Temporary and incomplete are not synonyms, as, until, or if, something finishes, we do not know if it is temporary.


----------



## Hiden

PaulQ said:


> Now there's a good verb...
> 
> I think "temporary" - constrained with respect to a limited time -  may not carry the same meaning to our readers as Langacker might intend to a more specialised audience.
> 
> Temporary and incomplete are not synonyms, as, until, or if, something finishes, we do not know if it is temporary.

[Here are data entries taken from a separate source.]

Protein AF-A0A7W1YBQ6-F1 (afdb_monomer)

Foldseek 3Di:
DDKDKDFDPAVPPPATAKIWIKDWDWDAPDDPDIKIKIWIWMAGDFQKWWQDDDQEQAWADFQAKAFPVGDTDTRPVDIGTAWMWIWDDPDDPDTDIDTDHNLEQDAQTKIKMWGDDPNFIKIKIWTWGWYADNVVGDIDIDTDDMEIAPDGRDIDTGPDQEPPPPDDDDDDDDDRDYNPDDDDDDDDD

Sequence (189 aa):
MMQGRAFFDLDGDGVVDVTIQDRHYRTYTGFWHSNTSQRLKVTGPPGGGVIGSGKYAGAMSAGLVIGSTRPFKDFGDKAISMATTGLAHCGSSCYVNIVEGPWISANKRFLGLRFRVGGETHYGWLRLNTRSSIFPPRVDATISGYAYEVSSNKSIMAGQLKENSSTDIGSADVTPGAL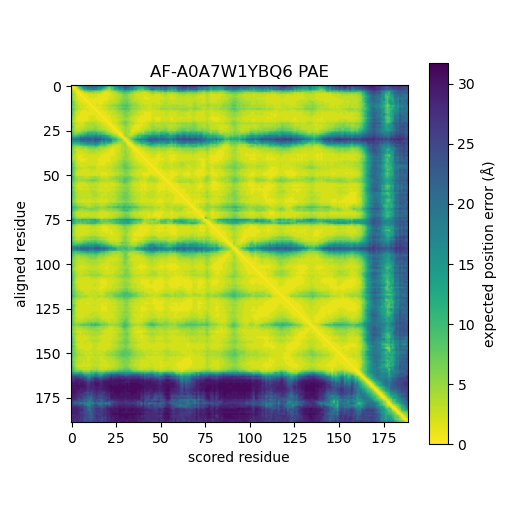GDLATGRSPQ

Solvent-accessible surface area (backbone atoms only — not comparable to full-atom values): 10744 Å² total; per-residue (Å²): 133,88,69,48,77,47,78,35,48,85,87,68,83,84,56,62,48,36,34,43,32,32,44,77,46,76,46,75,78,55,93,97,42,61,30,37,32,14,32,27,31,39,35,34,44,75,81,11,27,29,35,42,57,95,76,29,38,40,61,34,59,68,68,46,75,33,40,87,92,52,66,61,44,66,14,58,98,45,72,39,35,25,22,37,18,15,39,40,70,76,54,103,87,44,73,42,80,43,77,44,54,62,42,57,59,28,68,78,22,27,40,37,36,37,31,65,58,99,84,38,47,28,15,30,31,39,32,33,34,24,50,60,39,71,84,69,44,30,42,50,74,46,78,76,52,59,46,44,35,69,54,65,69,37,60,38,40,26,85,54,77,62,75,84,56,87,80,75,88,84,82,91,81,90,73,84,58,51,68,72,62,86,82,82,90,82,83,86,133

Structure (mmCIF, N/CA/C/O backbone):
data_AF-A0A7W1YBQ6-F1
#
_entry.id   AF-A0A7W1YBQ6-F1
#
loop_
_atom_site.group_PDB
_atom_site.id
_atom_site.type_symbol
_atom_site.label_atom_id
_atom_site.label_alt_id
_atom_site.label_comp_id
_atom_site.label_asym_id
_atom_site.label_entity_id
_atom_site.label_seq_id
_atom_site.pdbx_PDB_ins_code
_atom_site.Cartn_x
_atom_site.Cartn_y
_atom_site.Cartn_z
_atom_site.occupancy
_atom_site.B_iso_or_equiv
_atom_site.auth_seq_id
_atom_site.auth_comp_id
_atom_site.auth_asym_id
_atom_site.auth_atom_id
_atom_site.pdbx_PDB_model_num
ATOM 1 N N . MET A 1 1 ? 3.473 -14.941 -16.527 1.00 50.22 1 MET A N 1
ATOM 2 C CA . MET A 1 1 ? 3.589 -14.229 -15.234 1.00 50.22 1 MET A CA 1
ATOM 3 C C . MET A 1 1 ? 2.186 -14.036 -14.695 1.00 50.22 1 MET A C 1
ATOM 5 O O . MET A 1 1 ? 1.338 -13.588 -15.458 1.00 50.22 1 MET A O 1
ATOM 9 N N . MET A 1 2 ? 1.928 -14.440 -13.452 1.00 53.03 2 MET A N 1
ATOM 10 C CA . MET A 1 2 ? 0.624 -14.256 -12.807 1.00 53.03 2 MET A CA 1
ATOM 11 C C . MET A 1 2 ? 0.526 -12.814 -12.304 1.00 53.03 2 MET A C 1
ATOM 13 O O . MET A 1 2 ? 1.474 -12.333 -11.696 1.00 53.03 2 MET A O 1
ATOM 17 N N . GLN A 1 3 ? -0.574 -12.134 -12.627 1.00 72.94 3 GLN A N 1
ATOM 18 C CA . GLN A 1 3 ? -0.954 -10.863 -12.007 1.00 72.94 3 GLN A CA 1
ATOM 19 C C . GLN A 1 3 ? -1.913 -11.189 -10.868 1.00 72.94 3 GLN A C 1
ATOM 21 O O . GLN A 1 3 ? -2.865 -11.943 -11.080 1.00 72.94 3 GLN A O 1
ATOM 26 N N . GLY A 1 4 ? -1.665 -10.640 -9.687 1.00 83.81 4 GLY A N 1
ATOM 27 C CA . GLY A 1 4 ? -2.509 -10.810 -8.515 1.00 83.81 4 GLY A CA 1
ATOM 28 C C . GLY A 1 4 ? -3.249 -9.530 -8.146 1.00 83.81 4 GLY A C 1
ATOM 29 O O . GLY A 1 4 ? -2.740 -8.412 -8.277 1.00 83.81 4 GLY A O 1
ATOM 30 N N . ARG A 1 5 ? -4.471 -9.702 -7.642 1.00 91.62 5 ARG A N 1
ATOM 31 C CA . ARG A 1 5 ? -5.200 -8.678 -6.893 1.00 91.62 5 ARG A CA 1
ATOM 32 C C . ARG A 1 5 ? -5.725 -9.296 -5.610 1.00 91.62 5 ARG A C 1
ATOM 34 O O . ARG A 1 5 ? -6.280 -10.388 -5.646 1.00 91.62 5 ARG A O 1
ATOM 41 N N . ALA A 1 6 ? -5.552 -8.585 -4.508 1.00 92.44 6 ALA A N 1
ATOM 42 C CA . ALA A 1 6 ? -6.143 -8.905 -3.222 1.00 92.44 6 ALA A CA 1
ATOM 43 C C . ALA A 1 6 ? -7.035 -7.735 -2.810 1.00 92.44 6 ALA A C 1
ATOM 45 O O . ALA A 1 6 ? -6.565 -6.595 -2.758 1.00 92.44 6 ALA A O 1
ATOM 46 N N . PHE A 1 7 ? -8.306 -8.033 -2.560 1.00 94.44 7 PHE A N 1
ATOM 47 C CA . PHE A 1 7 ? -9.326 -7.082 -2.139 1.00 94.44 7 PHE A CA 1
ATOM 48 C C . PHE A 1 7 ? -9.563 -7.258 -0.640 1.00 94.44 7 PHE A C 1
ATOM 50 O O . PHE A 1 7 ? -9.685 -8.389 -0.172 1.00 94.44 7 PHE A O 1
ATOM 57 N N . PHE A 1 8 ? -9.591 -6.152 0.092 1.00 93.75 8 PHE A N 1
ATOM 58 C CA . PHE A 1 8 ? -9.830 -6.106 1.526 1.00 93.75 8 PHE A CA 1
ATOM 59 C C . PHE A 1 8 ? -11.013 -5.190 1.782 1.00 93.75 8 PHE A C 1
ATOM 61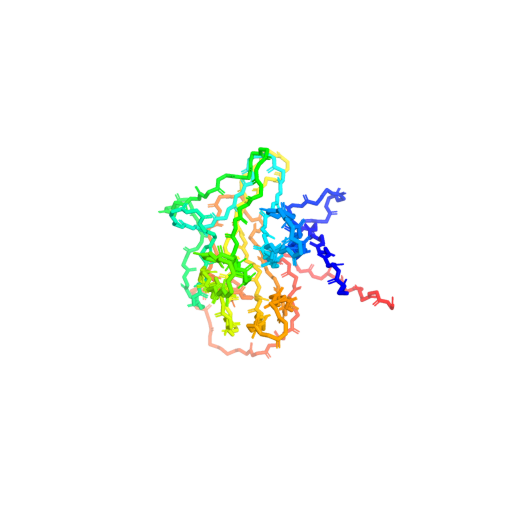 O O . PHE A 1 8 ? -10.913 -3.985 1.561 1.00 93.75 8 PHE A O 1
ATOM 68 N N . ASP A 1 9 ? -12.101 -5.806 2.205 1.00 94.00 9 ASP A N 1
ATOM 69 C CA . ASP A 1 9 ? -13.219 -5.189 2.904 1.00 94.00 9 ASP A CA 1
ATOM 70 C C . ASP A 1 9 ? -12.906 -5.382 4.397 1.00 94.00 9 ASP A C 1
ATOM 72 O O . ASP A 1 9 ? -12.816 -6.523 4.866 1.00 94.00 9 ASP A O 1
ATOM 76 N N . LEU A 1 10 ? -12.499 -4.307 5.075 1.00 90.38 10 LEU A N 1
ATOM 77 C CA . LEU A 1 10 ? -11.957 -4.386 6.432 1.00 90.38 10 LEU A CA 1
ATOM 78 C C . LEU A 1 10 ? -13.068 -4.385 7.471 1.00 90.38 10 LEU A C 1
ATOM 80 O O . LEU A 1 10 ? -12.925 -5.074 8.481 1.00 90.38 10 LEU A O 1
ATOM 84 N N . ASP A 1 11 ? -14.124 -3.613 7.232 1.00 88.75 11 ASP A N 1
ATOM 85 C CA . ASP A 1 11 ? -15.267 -3.454 8.126 1.00 88.75 11 ASP A CA 1
ATOM 86 C C . ASP A 1 11 ? -16.417 -4.429 7.826 1.00 88.75 11 ASP A C 1
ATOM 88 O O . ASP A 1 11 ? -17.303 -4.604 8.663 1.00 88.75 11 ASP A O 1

Thank you for your insightful feedback. A situation having an endpoint does not always mean that it is temporary but it tends to be seen as temporary because of the endpoint. I'm thinking that this is the natural thinking pattern of humans. Compare: "Industry is growing in South America." and "I'm living in Japan." Leech (2001: 427) states that the temporary period can be as long as a few years or as short as a few seconds. I’m open to any opinion.


----------



## Steven David

bennymix said:


> SD (post #10):  We understand that this activity is temporary, and we understand that, while this activity can continue into the future, it is going to stop sometime not too long from the present time.
> 
> I see no evidence that the pattern of calls is temporary.   We don't know if it will go on for a week, a month or a year.   I see no reason to say "not too long from the present time."
> 
> I'd say the speaker is not taking any position on 'temporary' or 'long lasting.'
> 
> This is not a single instance like "I am typing now."   It more like "I'm calling for my son every day, because it's been weeks since I heard from him."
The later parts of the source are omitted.